### What to work on
Output the entries below word for word, stopping once the line containing "ATOM 20 C CA" is done, and omit each picture.

### Data to use
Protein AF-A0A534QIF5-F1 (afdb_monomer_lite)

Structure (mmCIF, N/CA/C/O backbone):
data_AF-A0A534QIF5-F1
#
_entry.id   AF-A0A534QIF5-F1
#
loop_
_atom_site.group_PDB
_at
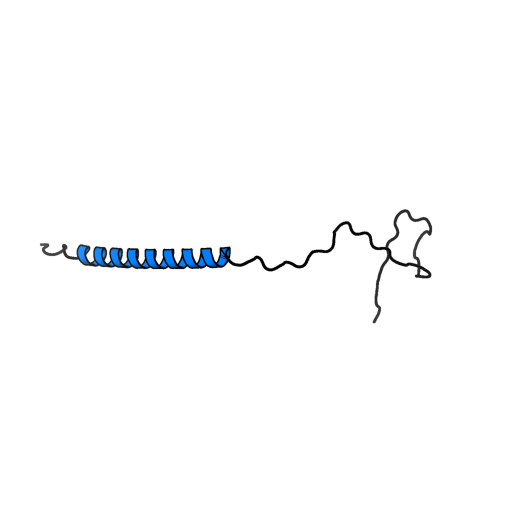om_site.id
_atom_site.type_symbol
_atom_site.label_atom_id
_atom_site.label_alt_id
_atom_site.label_comp_id
_atom_site.label_asym_id
_atom_site.label_entity_id
_atom_site.label_seq_id
_atom_site.pdbx_PDB_ins_code
_atom_site.Cartn_x
_atom_site.Cartn_y
_atom_site.Cartn_z
_atom_site.occupancy
_atom_site.B_iso_or_equiv
_atom_site.auth_seq_id
_atom_site.auth_comp_id
_atom_site.auth_asym_id
_atom_site.auth_atom_id
_atom_site.pdbx_PDB_model_num
ATOM 1 N N . MET A 1 1 ? -30.390 -10.612 81.597 1.00 36.69 1 MET A N 1
ATOM 2 C CA . MET A 1 1 ? -29.504 -10.759 80.424 1.00 36.69 1 MET A CA 1
ATOM 3 C C . MET A 1 1 ? -30.398 -10.774 79.190 1.00 36.69 1 MET A C 1
ATOM 5 O O . MET A 1 1 ? -31.341 -11.549 79.184 1.00 36.69 1 MET A O 1
ATOM 9 N N . ALA A 1 2 ? -30.132 -9.878 78.234 1.00 42.94 2 ALA A N 1
ATOM 10 C CA . ALA A 1 2 ? -30.710 -9.785 76.885 1.00 42.94 2 ALA A CA 1
ATOM 11 C C . ALA A 1 2 ? -32.218 -9.473 76.745 1.00 42.94 2 ALA A C 1
ATOM 13 O O . ALA A 1 2 ? -33.051 -10.351 76.549 1.00 42.94 2 ALA A O 1
ATOM 14 N N . ALA A 1 3 ? -32.529 -8.175 76.732 1.00 46.25 3 ALA A N 1
ATOM 15 C CA . ALA A 1 3 ? -33.649 -7.613 75.985 1.00 46.25 3 ALA A CA 1
ATOM 16 C C . ALA A 1 3 ? -33.068 -6.738 74.851 1.00 46.25 3 ALA A C 1
ATOM 18 O O . ALA A 1 3 ? -32.000 -6.157 75.032 1.00 46.25 3 ALA A O 1
ATOM 19 N N . LEU A 1 4 ? -33.799 -6.638 73.734 1.00 44.38 4 LEU A N 1
ATOM 20 C CA . LEU A 1 4 ? -33.556 -5.821 72.529 1.00 44.38 4 LEU A CA 1
ATOM 21 C C . LEU A 1 4 ? -32.496 -6.317 71.524 1.00 44.38 4 LEU A C 1
ATOM 23 O O . LEU A 1 4 ? -31.353 -5.878 71.526 1.00 44.38 4 LEU A O 1
ATOM 27 N N . ALA A 1 5 ? -32.942 -7.117 70.552 1.00 54.31 5 ALA A N 1
ATOM 28 C CA . ALA A 1 5 ? -32.315 -7.212 69.227 1.00 54.31 5 ALA A CA 1
ATOM 29 C C . ALA A 1 5 ? -33.372 -7.527 68.145 1.00 54.31 5 ALA A C 1
ATOM 31 O O . ALA A 1 5 ? -33.263 -8.516 67.430 1.00 54.31 5 ALA A O 1
ATOM 32 N N . ALA A 1 6 ? -34.447 -6.729 68.062 1.00 56.22 6 ALA A N 1
ATOM 33 C CA . ALA A 1 6 ? -35.556 -6.981 67.127 1.00 56.22 6 ALA A CA 1
ATOM 34 C C . ALA A 1 6 ? -36.027 -5.747 66.326 1.00 56.22 6 ALA A C 1
ATOM 36 O O . ALA A 1 6 ? -37.176 -5.708 65.904 1.00 56.22 6 ALA A O 1
ATOM 37 N N . CYS A 1 7 ? -35.163 -4.752 66.079 1.00 59.75 7 CYS A N 1
ATOM 38 C CA . CYS A 1 7 ? -35.551 -3.544 65.324 1.00 59.75 7 CYS A CA 1
ATOM 39 C C . CYS A 1 7 ? -34.761 -
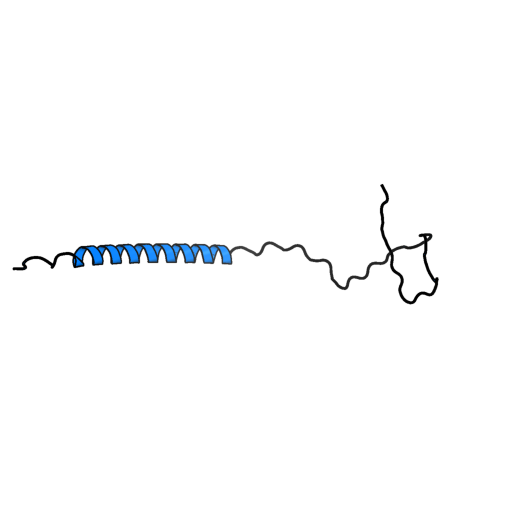3.269 64.028 
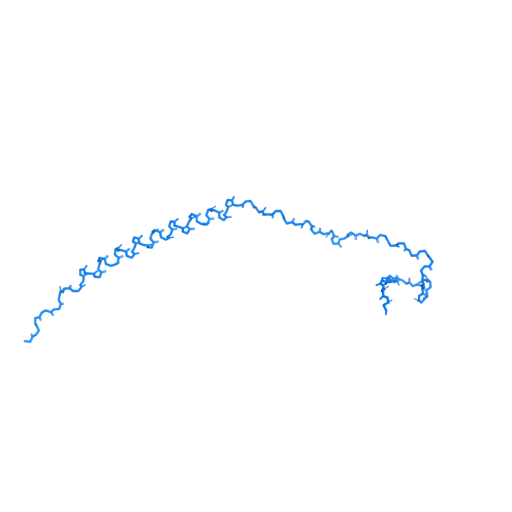1.00 59.75 7 CYS A C 1
ATOM 41 O O . CYS A 1 7 ? -35.041 -2.263 63.389 1.00 59.75 7 CYS A O 1
ATOM 43 N N . GLN A 1 8 ? -33.811 -4.112 63.599 1.00 55.41 8 GLN A N 1
ATOM 44 C CA . GLN A 1 8 ? -33.016 -3.819 62.386 1.00 55.41 8 GLN A CA 1
ATOM 45 C C . GLN A 1 8 ? -33.665 -4.262 61.059 1.00 55.41 8 GLN A C 1
ATOM 47 O O . GLN A 1 8 ? -33.452 -3.617 60.041 1.00 55.41 8 GLN A O 1
ATOM 52 N N . GLY A 1 9 ? -34.546 -5.270 61.059 1.00 59.19 9 GLY A N 1
ATOM 53 C CA . GLY A 1 9 ? -35.109 -5.811 59.810 1.00 59.19 9 GLY A CA 1
ATOM 54 C C . GLY A 1 9 ? -36.055 -4.877 59.039 1.00 59.19 9 GLY A C 1
ATOM 55 O O . GLY A 1 9 ? -36.254 -5.069 57.845 1.00 59.19 9 GLY A O 1
ATOM 56 N N . GLY A 1 10 ? -36.646 -3.864 59.684 1.00 66.44 10 GLY A N 1
ATOM 57 C CA . GLY A 1 10 ? -37.569 -2.931 59.020 1.00 66.44 10 GLY A CA 1
ATOM 58 C C . GLY A 1 10 ? -36.860 -1.930 58.103 1.00 66.44 10 GLY A C 1
ATOM 59 O O . GLY A 1 10 ? -37.316 -1.683 56.989 1.00 66.44 10 GLY A O 1
ATOM 60 N N . SER A 1 11 ? -35.720 -1.403 58.551 1.00 71.69 11 SER A N 1
ATOM 61 C CA . SER A 1 11 ? -34.883 -0.462 57.796 1.00 71.69 11 SER A CA 1
ATOM 62 C C . SER A 1 11 ? -34.209 -1.122 56.592 1.00 71.69 11 SER A C 1
ATOM 64 O O . SER A 1 11 ? -34.223 -0.549 55.504 1.00 71.69 11 SER A O 1
ATOM 66 N N . ASP A 1 12 ? -33.726 -2.359 56.748 1.00 82.25 12 ASP A N 1
ATOM 67 C CA . ASP A 1 12 ? -33.050 -3.100 55.673 1.00 82.25 12 ASP A CA 1
ATOM 68 C C . ASP A 1 12 ? -34.021 -3.446 54.527 1.00 82.25 12 ASP A C 1
ATOM 70 O O . ASP A 1 12 ? -33.676 -3.379 53.346 1.00 82.25 12 ASP A O 1
ATOM 74 N N . ILE A 1 13 ? -35.280 -3.765 54.856 1.00 86.06 13 ILE A N 1
ATOM 75 C CA . ILE A 1 13 ? -36.336 -4.040 53.867 1.00 86.06 13 ILE A CA 1
ATOM 76 C C . ILE A 1 13 ? -36.709 -2.776 53.074 1.00 86.06 13 ILE A C 1
ATOM 78 O O . ILE A 1 13 ? -36.990 -2.863 51.874 1.00 86.06 13 ILE A O 1
ATOM 82 N N . GLU A 1 14 ? -36.718 -1.605 53.713 1.00 84.88 14 GLU A N 1
ATOM 83 C CA . GLU A 1 14 ? -36.977 -0.315 53.058 1.00 84.88 14 GLU A CA 1
ATOM 84 C C . GLU A 1 14 ? -35.841 0.040 52.076 1.00 84.88 14 GLU A C 1
ATOM 86 O O . GLU A 1 14 ? -36.093 0.448 50.936 1.00 84.88 14 GLU A O 1
ATOM 91 N N . GLU A 1 15 ? -34.588 -0.195 52.481 1.00 88.62 15 GLU A N 1
ATOM 92 C CA . GLU A 1 15 ? -33.391 0.027 51.660 1.00 88.62 15 GLU A CA 1
ATOM 93 C C . GLU A 1 15 ? -33.331 -0.914 50.452 1.00 88.62 15 GLU A C 1
ATOM 95 O O . GLU A 1 15 ? -33.056 -0.472 49.335 1.00 88.62 15 GLU A O 1
ATOM 100 N N . LEU A 1 16 ? -33.695 -2.188 50.633 1.00 90.25 16 LEU A N 1
ATOM 101 C CA . LEU A 1 16 ? -33.805 -3.162 49.543 1.00 90.25 16 LEU A CA 1
ATOM 102 C C . LEU A 1 16 ? -34.896 -2.781 48.530 1.00 90.25 16 LEU A C 1
ATOM 104 O O . LEU A 1 16 ? -34.687 -2.910 47.320 1.00 90.25 16 LEU A O 1
ATOM 108 N N . LYS A 1 17 ? -36.046 -2.266 48.991 1.00 89.44 17 LYS A N 1
ATOM 109 C CA . LYS A 1 17 ? -37.117 
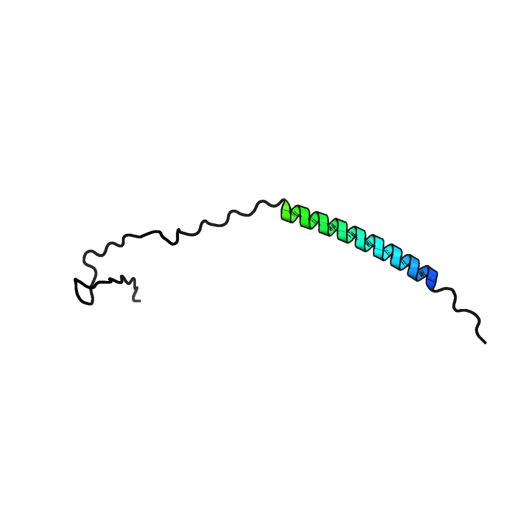-1.770 48.104 1.00 89.44 17 LYS A CA 1
ATOM 110 C C . LYS A 1 17 ? -36.684 -0.531 47.324 1.00 89.44 17 LYS A C 1
ATOM 112 O O . LYS A 1 17 ? -37.022 -0.407 46.144 1.00 89.44 17 LYS A O 1
ATOM 117 N N . LYS A 1 18 ? -35.942 0.380 47.959 1.00 94.75 18 LYS A N 1
ATOM 118 C CA . LYS A 1 18 ? -35.361 1.549 47.286 1.00 94.75 18 LYS A CA 1
ATOM 119 C C . LYS A 1 18 ? -34.319 1.117 46.251 1.00 94.75 18 LYS A C 1
ATOM 121 O O . LYS A 1 18 ? -34.409 1.533 45.100 1.00 94.75 18 LYS A O 1
ATOM 126 N N . GLY A 1 19 ? -33.431 0.193 46.619 1.00 92.88 19 GLY A N 1
ATOM 127 C CA . GLY A 1 19 ? -32.442 -0.398 45.720 1.00 92.88 19 GLY A CA 1
ATOM 128 C C . GLY A 1 19 ? -33.075 -1.082 44.506 1.00 92.88 19 GLY A C 1
ATOM 129 O O . GLY A 1 19 ? -32.634 -0.849 43.384 1.00 92.88 19 GLY A O 1
ATOM 130 N N . GLN A 1 20 ? -34.154 -1.854 44.683 1.00 94.00 20 GLN A N 1
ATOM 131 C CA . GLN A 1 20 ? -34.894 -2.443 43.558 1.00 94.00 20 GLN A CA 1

### Answer section
Protein AF-A0A534QIF5-F1 (afdb_monomer_lite)

Structure (mmCIF, N/CA/C/O backbone):
data_AF-A0A534QIF5-F1
#
_entry.id   AF-A0A534QIF5-F1
#
loop_
_atom_site.group_PDB
_at
om_site.id
_atom_site.type_symbol
_atom_site.label_atom_id
_atom_site.label_alt_id
_atom_site.label_comp_id
_atom_site.label_asym_id
_atom_site.label_entity_id
_atom_site.label_seq_id
_atom_site.pdbx_PDB_ins_code
_atom_site.Cartn_x
_atom_site.Cartn_y
_atom_site.Cartn_z
_atom_site.occupancy
_atom_site.B_iso_or_equiv
_atom_site.auth_seq_id
_atom_site.auth_comp_id
_atom_site.auth_asym_id
_atom_site.auth_atom_id
_atom_site.pdbx_PDB_model_num
ATOM 1 N N . MET A 1 1 ? -30.390 -10.612 81.597 1.00 36.69 1 MET A N 1
ATOM 2 C CA . MET A 1 1 ? -29.504 -10.759 80.424 1.00 36.69 1 MET A CA 1
ATOM 3 C C . MET A 1 1 ? -30.398 -10.774 79.190 1.00 36.69 1 MET A C 1
ATOM 5 O O . MET A 1 1 ? -31.341 -11.549 79.184 1.00 36.69 1 MET A O 1
ATOM 9 N N . ALA A 1 2 ? -30.132 -9.878 78.234 1.00 42.94 2 ALA A N 1
ATOM 10 C CA . ALA A 1 2 ? -30.710 -9.785 76.885 1.00 42.94 2 ALA A CA 1
ATOM 11 C C . ALA A 1 2 ? -32.218 -9.473 76.745 1.00 42.94 2 ALA A C 1
ATOM 13 O O . ALA A 1 2 ? -33.051 -10.351 76.549 1.00 42.94 2 ALA A O 1
ATOM 14 N N . ALA A 1 3 ? -32.529 -8.175 76.732 1.00 46.25 3 ALA A N 1
ATOM 15 C CA . ALA A 1 3 ? -33.649 -7.613 75.985 1.00 46.25 3 ALA A CA 1
ATOM 16 C C . ALA A 1 3 ? -33.068 -6.738 74.851 1.00 46.25 3 ALA A C 1
ATOM 18 O O . ALA A 1 3 ? -32.000 -6.157 75.032 1.00 46.25 3 ALA A O 1
ATOM 19 N N . LEU A 1 4 ? -33.799 -6.638 73.734 1.00 44.38 4 LEU A N 1
ATOM 20 C CA . LEU A 1 4 ? -33.556 -5.821 72.529 1.00 44.38 4 LEU A CA 1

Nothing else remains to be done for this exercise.